If you don’t have a dedicated gadget, separating eggs always runs the risk of a cracked yolk seeping into your egg whites. But if you use three bowls throughout the process, you’ll never need to worry.
Emma Christensen at The Kitchn, like many of us, used to use two bowls, cracking the egg into one, and scooping the yolk into another. A better solution is to pour the whites from each egg into a third bowl, and keep cracking eggs into the newly emptied one. That way, if a yolk cracks, it will only ruin one egg, instead of all the eggs you cracked before it. It does create a little more clean up, but that’s a small price to pay for perfect egg whites.
This is the kind of tip that’s obvious in hindsight, but worth keeping in the back of your mind whenever you need to separate eggs for a recipe.

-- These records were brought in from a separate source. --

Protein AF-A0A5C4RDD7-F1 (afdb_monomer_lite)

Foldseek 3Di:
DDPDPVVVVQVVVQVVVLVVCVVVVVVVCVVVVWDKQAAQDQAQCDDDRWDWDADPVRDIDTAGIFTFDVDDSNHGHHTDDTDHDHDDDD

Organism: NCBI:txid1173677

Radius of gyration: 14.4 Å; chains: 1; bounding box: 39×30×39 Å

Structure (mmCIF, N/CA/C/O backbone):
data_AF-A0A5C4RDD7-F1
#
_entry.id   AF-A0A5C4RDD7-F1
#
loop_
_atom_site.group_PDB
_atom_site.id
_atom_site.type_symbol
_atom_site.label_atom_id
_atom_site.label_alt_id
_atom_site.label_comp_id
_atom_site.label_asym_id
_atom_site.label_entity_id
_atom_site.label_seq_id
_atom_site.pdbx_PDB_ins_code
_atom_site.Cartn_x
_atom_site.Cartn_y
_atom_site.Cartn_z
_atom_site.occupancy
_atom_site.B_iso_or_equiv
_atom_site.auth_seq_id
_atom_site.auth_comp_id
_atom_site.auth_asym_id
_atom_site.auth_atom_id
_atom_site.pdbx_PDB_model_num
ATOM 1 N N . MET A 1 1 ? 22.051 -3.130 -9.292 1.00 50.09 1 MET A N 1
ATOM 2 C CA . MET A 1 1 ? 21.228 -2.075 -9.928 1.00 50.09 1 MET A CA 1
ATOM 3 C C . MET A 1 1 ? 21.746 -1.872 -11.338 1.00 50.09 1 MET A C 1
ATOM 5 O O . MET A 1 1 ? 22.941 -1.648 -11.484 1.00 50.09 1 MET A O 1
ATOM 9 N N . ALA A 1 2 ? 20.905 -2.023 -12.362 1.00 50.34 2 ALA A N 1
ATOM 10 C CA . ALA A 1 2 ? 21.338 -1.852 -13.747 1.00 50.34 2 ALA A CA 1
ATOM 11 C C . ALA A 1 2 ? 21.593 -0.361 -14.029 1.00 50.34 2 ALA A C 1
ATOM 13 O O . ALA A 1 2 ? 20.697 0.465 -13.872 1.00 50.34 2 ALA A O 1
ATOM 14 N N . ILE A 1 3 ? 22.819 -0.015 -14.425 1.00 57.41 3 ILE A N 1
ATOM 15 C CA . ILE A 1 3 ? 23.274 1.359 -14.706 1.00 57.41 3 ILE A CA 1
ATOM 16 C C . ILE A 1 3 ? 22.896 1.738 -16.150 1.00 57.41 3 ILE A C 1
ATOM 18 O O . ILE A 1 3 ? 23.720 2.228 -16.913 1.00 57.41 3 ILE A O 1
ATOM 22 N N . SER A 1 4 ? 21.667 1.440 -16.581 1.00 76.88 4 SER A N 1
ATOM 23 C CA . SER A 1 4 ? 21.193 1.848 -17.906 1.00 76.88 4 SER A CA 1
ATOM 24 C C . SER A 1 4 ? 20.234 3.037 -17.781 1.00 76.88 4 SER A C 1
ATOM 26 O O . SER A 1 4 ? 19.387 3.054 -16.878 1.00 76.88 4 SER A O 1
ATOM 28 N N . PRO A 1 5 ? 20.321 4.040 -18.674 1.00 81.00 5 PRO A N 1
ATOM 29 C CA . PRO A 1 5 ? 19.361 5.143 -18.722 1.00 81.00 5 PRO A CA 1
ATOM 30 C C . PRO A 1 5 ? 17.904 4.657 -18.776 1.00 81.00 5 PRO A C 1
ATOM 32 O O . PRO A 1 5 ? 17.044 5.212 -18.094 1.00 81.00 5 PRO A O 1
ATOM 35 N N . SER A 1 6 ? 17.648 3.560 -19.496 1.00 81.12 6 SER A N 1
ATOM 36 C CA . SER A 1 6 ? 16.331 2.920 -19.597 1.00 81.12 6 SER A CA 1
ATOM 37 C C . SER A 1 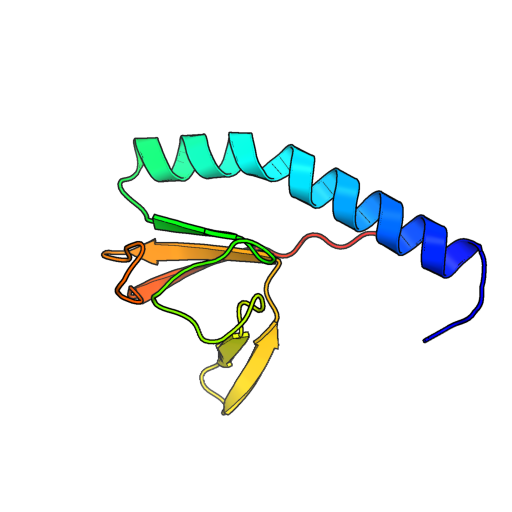6 ? 15.810 2.408 -18.252 1.00 81.12 6 SER A C 1
ATOM 39 O O . SER A 1 6 ? 14.630 2.568 -17.953 1.00 81.12 6 SER A O 1
ATOM 41 N N . HIS A 1 7 ? 16.676 1.844 -17.400 1.00 81.50 7 HIS A N 1
ATOM 42 C CA . HIS A 1 7 ? 16.282 1.401 -16.061 1.00 81.50 7 HIS A CA 1
ATOM 43 C C . HIS A 1 7 ? 15.876 2.584 -15.172 1.00 81.50 7 HIS A C 1
ATOM 45 O O . HIS A 1 7 ? 14.850 2.530 -14.495 1.00 81.50 7 HIS A O 1
ATOM 51 N N . LYS A 1 8 ? 16.641 3.683 -15.216 1.00 86.06 8 LYS A N 1
ATOM 52 C CA . LYS A 1 8 ? 16.327 4.906 -14.462 1.00 86.06 8 LYS A CA 1
ATOM 53 C C . LYS A 1 8 ? 15.024 5.552 -14.941 1.00 86.06 8 LYS A C 1
ATOM 55 O O . LYS A 1 8 ? 14.219 5.975 -14.114 1.00 86.06 8 LYS A O 1
ATOM 60 N N . LEU A 1 9 ? 14.794 5.586 -16.255 1.00 87.25 9 LEU A N 1
ATOM 61 C CA . LEU A 1 9 ? 13.533 6.053 -16.834 1.00 87.25 9 LEU A CA 1
ATOM 62 C C . LEU A 1 9 ? 12.354 5.182 -16.380 1.00 87.25 9 LEU A C 1
ATOM 64 O O . LEU A 1 9 ? 11.335 5.716 -15.954 1.00 87.25 9 LEU A O 1
ATOM 68 N N . GLY A 1 10 ? 12.510 3.855 -16.392 1.00 88.00 10 GLY A N 1
ATOM 69 C CA . GLY A 1 10 ? 11.490 2.929 -15.897 1.00 88.00 10 GLY A CA 1
ATOM 70 C C . GLY A 1 10 ? 11.134 3.166 -14.427 1.00 88.00 10 GLY A C 1
ATOM 71 O O . GLY A 1 10 ? 9.956 3.219 -14.086 1.00 88.00 10 GLY A O 1
ATOM 72 N N . GLN A 1 11 ? 12.129 3.397 -13.562 1.00 87.44 11 GLN A N 1
ATOM 73 C CA . GLN A 1 11 ? 11.877 3.760 -12.162 1.00 87.44 11 GLN A CA 1
ATOM 74 C C . GLN A 1 11 ? 11.120 5.088 -12.029 1.00 87.44 11 GLN A C 1
ATOM 76 O O . GLN A 1 11 ? 10.214 5.198 -11.205 1.00 87.44 11 GLN A O 1
ATOM 81 N N . LEU A 1 12 ? 11.478 6.095 -12.833 1.00 89.56 12 LEU A N 1
ATOM 82 C CA . LEU A 1 12 ? 10.797 7.388 -12.827 1.00 89.56 12 LEU A CA 1
ATOM 83 C C . LEU A 1 12 ? 9.326 7.235 -13.231 1.00 89.56 12 LEU A C 1
ATOM 85 O O . LEU A 1 12 ? 8.454 7.724 -12.517 1.00 89.56 12 LEU A O 1
ATOM 89 N N . ILE A 1 13 ? 9.053 6.512 -14.319 1.00 90.31 13 ILE A N 1
ATOM 90 C CA . ILE A 1 13 ? 7.690 6.223 -14.785 1.00 90.31 13 ILE A CA 1
ATOM 91 C C . ILE A 1 13 ? 6.912 5.460 -13.710 1.00 90.31 13 ILE A C 1
ATOM 93 O O . ILE A 1 13 ? 5.806 5.865 -13.363 1.00 90.31 13 ILE A O 1
ATOM 97 N N . GLY A 1 14 ? 7.501 4.413 -13.124 1.00 90.25 14 GLY A N 1
ATOM 98 C CA . GLY A 1 14 ? 6.872 3.655 -12.040 1.00 90.25 14 GLY A CA 1
ATOM 99 C C . GLY A 1 14 ? 6.517 4.535 -10.838 1.00 90.25 14 GLY A C 1
ATOM 100 O O . GLY A 1 14 ? 5.414 4.449 -10.307 1.00 90.25 14 GLY A O 1
ATOM 101 N N . ASN A 1 15 ? 7.405 5.447 -10.437 1.00 89.62 15 ASN A N 1
ATOM 102 C CA . ASN A 1 15 ? 7.124 6.392 -9.355 1.00 89.62 15 ASN A CA 1
ATOM 103 C C . ASN A 1 15 ? 6.021 7.400 -9.715 1.00 89.62 15 ASN A C 1
ATOM 105 O O . ASN A 1 15 ? 5.190 7.707 -8.861 1.00 89.62 15 ASN A O 1
ATOM 109 N N . ILE A 1 16 ? 5.981 7.888 -10.959 1.00 92.50 16 ILE A N 1
ATOM 110 C CA . ILE A 1 16 ? 4.906 8.768 -11.439 1.00 92.50 16 ILE A CA 1
ATOM 111 C C . ILE A 1 16 ? 3.564 8.034 -11.384 1.00 92.50 16 ILE A C 1
ATOM 113 O O . ILE A 1 16 ? 2.621 8.557 -10.795 1.00 92.50 16 ILE A O 1
ATOM 117 N N . LEU A 1 17 ? 3.488 6.815 -11.928 1.00 92.12 17 LEU A N 1
ATOM 118 C CA . LEU A 1 17 ? 2.269 6.004 -11.918 1.00 92.12 17 LEU A CA 1
ATOM 119 C C . LEU A 1 17 ? 1.757 5.796 -10.490 1.00 92.12 17 LEU A C 1
ATOM 121 O O . LEU A 1 17 ? 0.599 6.097 -10.212 1.00 92.12 17 LEU A O 1
ATOM 125 N N . LYS A 1 18 ? 2.631 5.399 -9.556 1.00 92.62 18 LYS A N 1
ATOM 126 C CA . LYS A 1 18 ? 2.262 5.252 -8.139 1.00 92.62 18 LYS A CA 1
ATOM 127 C C . LYS A 1 18 ? 1.668 6.533 -7.559 1.00 92.62 18 LYS A C 1
ATOM 129 O O . LYS A 1 18 ? 0.591 6.493 -6.972 1.00 92.62 18 LYS A O 1
ATOM 134 N N . ASN A 1 19 ? 2.322 7.675 -7.763 1.00 93.00 19 ASN A N 1
ATOM 135 C CA . ASN A 1 19 ? 1.839 8.954 -7.238 1.00 93.00 19 ASN A CA 1
ATOM 136 C C . ASN A 1 19 ? 0.482 9.367 -7.829 1.00 93.00 19 ASN A C 1
ATOM 138 O O . ASN A 1 19 ? -0.327 9.963 -7.121 1.00 93.00 19 ASN A O 1
ATOM 142 N N . LEU A 1 20 ? 0.208 9.027 -9.093 1.00 94.62 20 LEU A N 1
ATOM 143 C CA . LEU A 1 20 ? -1.089 9.278 -9.729 1.00 94.62 20 LEU A CA 1
ATOM 144 C C . LEU A 1 20 ? -2.212 8.415 -9.135 1.00 94.62 20 LEU A C 1
ATOM 146 O O . LEU A 1 20 ? -3.348 8.878 -9.033 1.00 94.62 20 LEU A O 1
ATOM 150 N N . PHE A 1 21 ? -1.909 7.185 -8.706 1.00 95.06 21 PHE A N 1
ATOM 151 C CA . PHE A 1 21 ? -2.901 6.293 -8.099 1.00 95.06 21 PHE A CA 1
ATOM 152 C C . PHE A 1 21 ? -3.264 6.663 -6.658 1.00 95.06 21 PHE A C 1
ATOM 154 O O . PHE A 1 21 ? -4.404 6.431 -6.260 1.00 95.06 21 PHE A O 1
ATOM 161 N N . VAL A 1 22 ? -2.354 7.274 -5.888 1.00 96.12 22 VAL A N 1
ATOM 162 C CA . VAL A 1 22 ? -2.587 7.639 -4.474 1.00 96.12 22 VAL A CA 1
ATOM 163 C C . VAL A 1 22 ? -3.936 8.337 -4.233 1.00 96.12 22 VAL A C 1
ATOM 165 O O . VAL A 1 22 ? -4.715 7.818 -3.434 1.00 96.12 22 VAL A O 1
ATOM 168 N N . PRO A 1 23 ? -4.281 9.466 -4.889 1.00 97.31 23 PRO A N 1
ATOM 169 C CA . PRO A 1 23 ? -5.550 10.147 -4.617 1.00 97.31 23 PRO A CA 1
ATOM 170 C C . PRO A 1 23 ? -6.779 9.307 -4.998 1.00 97.31 23 PRO A C 1
ATOM 172 O O . PRO A 1 23 ? -7.805 9.374 -4.319 1.00 97.31 23 PRO A O 1
ATOM 175 N N . LEU A 1 24 ? -6.679 8.486 -6.049 1.00 97.25 24 LEU A N 1
ATOM 176 C CA . LEU A 1 24 ? -7.764 7.605 -6.490 1.00 97.25 24 LEU A CA 1
ATOM 177 C C . LEU A 1 24 ? -8.020 6.494 -5.467 1.00 97.25 24 LEU A C 1
ATOM 179 O O . LEU A 1 24 ? -9.159 6.285 -5.047 1.00 97.25 24 LEU A O 1
ATOM 183 N N . LEU A 1 25 ? -6.956 5.825 -5.021 1.00 97.69 25 LEU A N 1
ATOM 184 C CA . LEU A 1 25 ? -7.032 4.775 -4.01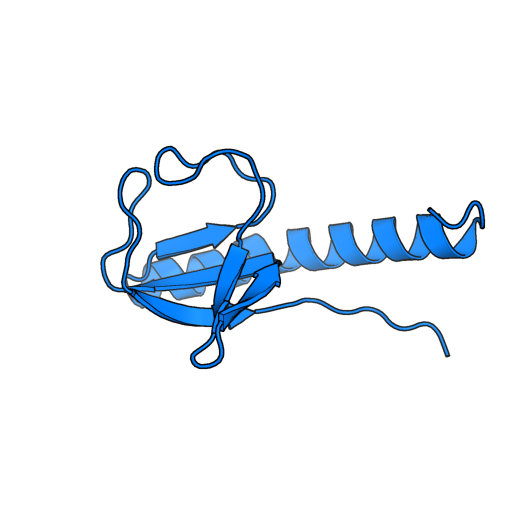0 1.00 97.69 25 LEU A CA 1
ATOM 185 C C . LEU A 1 25 ? -7.460 5.341 -2.653 1.00 97.69 25 LEU A C 1
ATOM 187 O O . LEU A 1 25 ? -8.274 4.724 -1.971 1.00 97.69 25 LEU A O 1
ATOM 191 N N . GLN A 1 26 ? -6.992 6.535 -2.279 1.00 98.12 26 GLN A N 1
ATOM 192 C CA . GLN A 1 26 ? -7.388 7.178 -1.026 1.00 98.12 26 GLN A CA 1
ATOM 193 C C . GLN A 1 26 ? -8.888 7.494 -1.006 1.00 98.12 26 GLN A C 1
ATOM 195 O O . GLN A 1 26 ? -9.551 7.286 0.008 1.00 98.12 26 GLN A O 1
ATOM 200 N N . ASN A 1 27 ? -9.451 7.944 -2.132 1.00 98.38 27 ASN A N 1
ATOM 201 C CA . ASN A 1 27 ? -10.893 8.151 -2.261 1.00 98.38 27 ASN A CA 1
ATOM 202 C C . ASN A 1 27 ? -11.678 6.842 -2.060 1.00 98.38 27 ASN A C 1
ATOM 204 O O . ASN A 1 27 ? -12.711 6.836 -1.392 1.00 98.38 27 ASN A O 1
ATOM 208 N N . ILE A 1 28 ? -11.179 5.723 -2.596 1.00 98.06 28 ILE A N 1
ATOM 209 C CA . ILE A 1 28 ? -11.782 4.397 -2.389 1.00 98.06 28 ILE A CA 1
ATOM 210 C C . ILE A 1 28 ? -11.695 3.988 -0.913 1.00 98.06 28 ILE A C 1
ATOM 212 O O . ILE A 1 28 ? -12.707 3.575 -0.345 1.00 98.06 28 ILE A O 1
ATOM 216 N N . ALA A 1 29 ? -10.533 4.158 -0.274 1.00 98.19 29 ALA A N 1
ATOM 217 C CA . ALA A 1 29 ? -10.332 3.882 1.151 1.00 98.19 29 ALA A CA 1
ATOM 218 C C . ALA A 1 29 ? -11.348 4.645 2.012 1.00 98.19 29 ALA A C 1
ATOM 220 O O . ALA A 1 29 ? -12.073 4.052 2.808 1.00 98.19 29 ALA A O 1
ATOM 221 N N . ASN A 1 30 ? -11.479 5.952 1.767 1.00 98.06 30 ASN A N 1
ATOM 222 C CA . ASN A 1 30 ? -12.389 6.824 2.504 1.00 98.06 30 ASN A CA 1
ATOM 223 C C . ASN A 1 30 ? -13.857 6.394 2.352 1.00 98.06 30 ASN A C 1
ATOM 225 O O . ASN A 1 30 ? -14.592 6.374 3.334 1.00 98.06 30 ASN A O 1
ATOM 229 N N . LYS A 1 31 ? -14.287 6.025 1.137 1.00 98.38 31 LYS A N 1
ATOM 230 C CA . LYS A 1 31 ? -15.668 5.577 0.871 1.00 98.38 31 LYS A CA 1
ATOM 231 C C . LYS A 1 31 ? -15.998 4.221 1.492 1.00 98.38 31 LYS A C 1
ATOM 233 O O . LYS A 1 31 ? -17.160 3.951 1.769 1.00 98.38 31 LYS A O 1
ATOM 238 N N . THR A 1 32 ? -14.996 3.365 1.662 1.00 97.81 32 THR A N 1
ATOM 239 C CA . THR A 1 32 ? -15.165 1.987 2.152 1.00 97.81 32 THR A CA 1
ATOM 240 C C . THR A 1 32 ? -14.818 1.826 3.632 1.00 97.81 32 THR A C 1
ATOM 242 O O . THR A 1 32 ? -15.071 0.767 4.199 1.00 97.81 32 THR A O 1
ATOM 245 N N . GLY A 1 33 ? -14.249 2.856 4.267 1.00 97.69 33 GLY A N 1
ATOM 246 C CA . GLY A 1 33 ? -13.749 2.788 5.642 1.00 97.69 33 GLY A CA 1
ATOM 247 C C . GLY A 1 33 ? -12.484 1.934 5.799 1.00 97.69 33 GLY A C 1
ATOM 248 O O . GLY A 1 33 ? -12.161 1.520 6.910 1.00 97.69 33 GLY A O 1
ATOM 249 N N . LEU A 1 34 ? -11.780 1.643 4.702 1.00 98.44 34 LEU A N 1
ATOM 250 C CA . LEU A 1 34 ? -10.528 0.888 4.713 1.00 98.44 34 LEU A CA 1
ATOM 251 C C . LEU A 1 34 ? -9.339 1.819 4.950 1.00 98.44 34 LEU A C 1
ATOM 253 O O . LEU A 1 34 ? -9.331 2.975 4.525 1.00 98.44 34 LEU A O 1
ATOM 257 N N . TYR A 1 35 ? -8.297 1.290 5.583 1.00 98.06 35 TYR A N 1
ATOM 258 C CA . TYR A 1 35 ? -7.014 1.975 5.656 1.00 98.06 35 TYR A CA 1
ATOM 259 C C . TYR A 1 35 ? -6.213 1.687 4.387 1.00 98.06 35 TYR A C 1
ATOM 261 O O . TYR A 1 35 ? -6.098 0.531 3.981 1.00 98.06 35 TYR A O 1
ATOM 269 N N . LEU A 1 36 ? -5.661 2.726 3.765 1.00 98.06 36 LEU A N 1
ATOM 270 C CA . LEU A 1 36 ? -4.750 2.596 2.633 1.00 98.06 36 LEU A CA 1
ATOM 271 C C . LEU A 1 36 ? -3.312 2.731 3.131 1.00 98.06 36 LEU A C 1
ATOM 273 O O . LEU A 1 36 ? -2.901 3.803 3.571 1.00 98.06 36 LEU A O 1
ATOM 277 N N . ASP A 1 37 ? -2.555 1.647 3.041 1.00 96.88 37 ASP A N 1
ATOM 278 C CA . ASP A 1 37 ? -1.118 1.650 3.272 1.00 96.88 37 ASP A CA 1
ATOM 279 C C . ASP A 1 37 ? -0.381 1.914 1.956 1.00 96.88 37 ASP A C 1
ATOM 281 O O . ASP A 1 37 ? -0.690 1.289 0.939 1.00 96.88 37 ASP A O 1
AT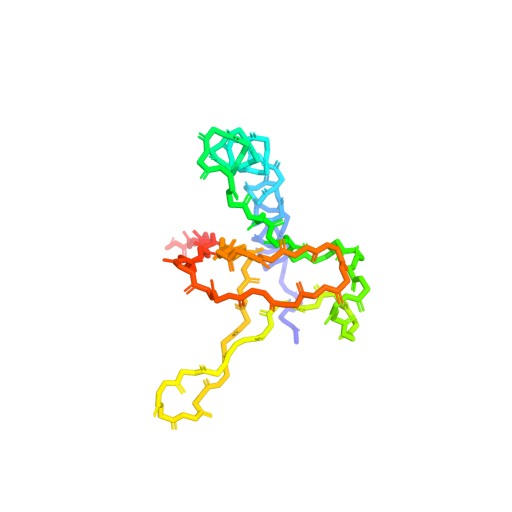OM 285 N N . ILE A 1 38 ? 0.573 2.849 1.966 1.00 96.50 38 ILE A N 1
ATOM 286 C CA . ILE A 1 38 ? 1.254 3.357 0.765 1.00 96.50 38 ILE A CA 1
ATOM 287 C C . ILE A 1 38 ? 2.768 3.227 0.934 1.00 96.50 38 ILE A C 1
ATOM 289 O O . ILE A 1 38 ? 3.349 3.783 1.871 1.00 96.50 38 ILE A O 1
ATOM 293 N N . VAL A 1 39 ? 3.432 2.534 0.006 1.00 95.06 39 VAL A N 1
ATOM 294 C CA . VAL A 1 39 ? 4.886 2.352 0.047 1.00 95.06 39 VAL A CA 1
ATOM 295 C C . VAL A 1 39 ? 5.601 3.705 0.054 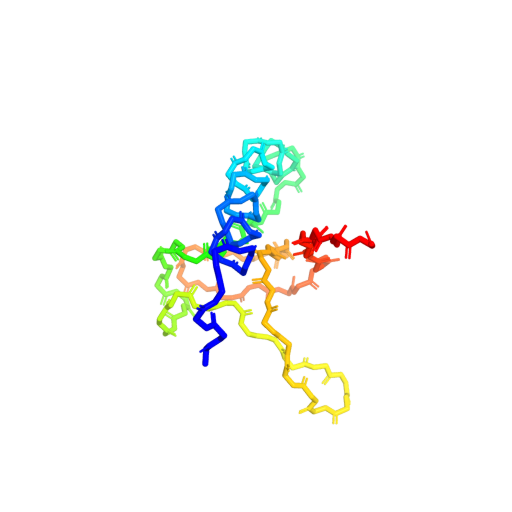1.00 95.06 39 VAL A C 1
ATOM 297 O O . VAL A 1 39 ? 5.215 4.652 -0.630 1.00 95.06 39 VAL A O 1
ATOM 300 N N . GLY A 1 40 ? 6.670 3.826 0.838 1.00 92.06 40 GLY A N 1
ATOM 301 C CA . GLY A 1 40 ? 7.415 5.078 0.964 1.00 92.06 40 GLY A CA 1
ATOM 302 C C . GLY A 1 40 ? 6.875 6.035 2.030 1.00 92.06 40 GLY A C 1
ATOM 303 O O . GLY A 1 40 ? 7.652 6.866 2.516 1.00 92.06 40 GLY A O 1
ATOM 304 N N . GLN A 1 41 ? 5.603 5.914 2.430 1.00 92.12 41 GLN A N 1
ATOM 305 C CA . GLN A 1 41 ? 5.017 6.773 3.457 1.00 92.12 41 GLN A CA 1
ATOM 306 C C . GLN A 1 41 ? 5.372 6.283 4.871 1.00 92.12 41 GLN A C 1
ATOM 308 O O . GLN A 1 41 ? 5.305 5.086 5.152 1.00 92.12 41 GLN A O 1
ATOM 313 N N . PRO A 1 42 ? 5.771 7.182 5.791 1.00 92.12 42 PRO A N 1
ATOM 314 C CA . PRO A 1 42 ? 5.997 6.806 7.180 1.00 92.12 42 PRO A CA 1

Why You Should Use 3 Bowls When Separating Eggs [The Kitchn]
Comments
4 responses to “Use The Three-Bowl Method When Separating Egg Whites”
Use an empty water bottle or coke bottle.
Crack the egg into a bowl, and use the bottle to suck the yolk out. Dump yolk into another bowl and the whites into another.
Easiest way, ever!
I just use my hand… Let the white slip through your fingers and put the yolk in another bowl… It’s really not that hard! (oh and always have a sink of water ready to wash off excess after you are done – I always cook with washing up water at the ready – I’m kinda needy like that!)
clean as you go…good thinking
This seems like the most absolutely complicated way to do something so simple 😐
Too complicated, too much washing D:
1. Crack with one hand, pour into the other (alt. crack with both hands, keep yolk in one shell while splitting egg and dump into second hand
2. White drains through fingers into first bowl
3. Hand dumps yolk into second bowl
Tiny yolk break? Scoop it out with one of your egg halves, egg halves are like magical yolk magnets. Tip, just dip it in and let the yolk come to you instead of chasing it.
This was how I was trained in the kitchen when I did a stint as a teen. Got through a stack of 5×5 boxes in no time.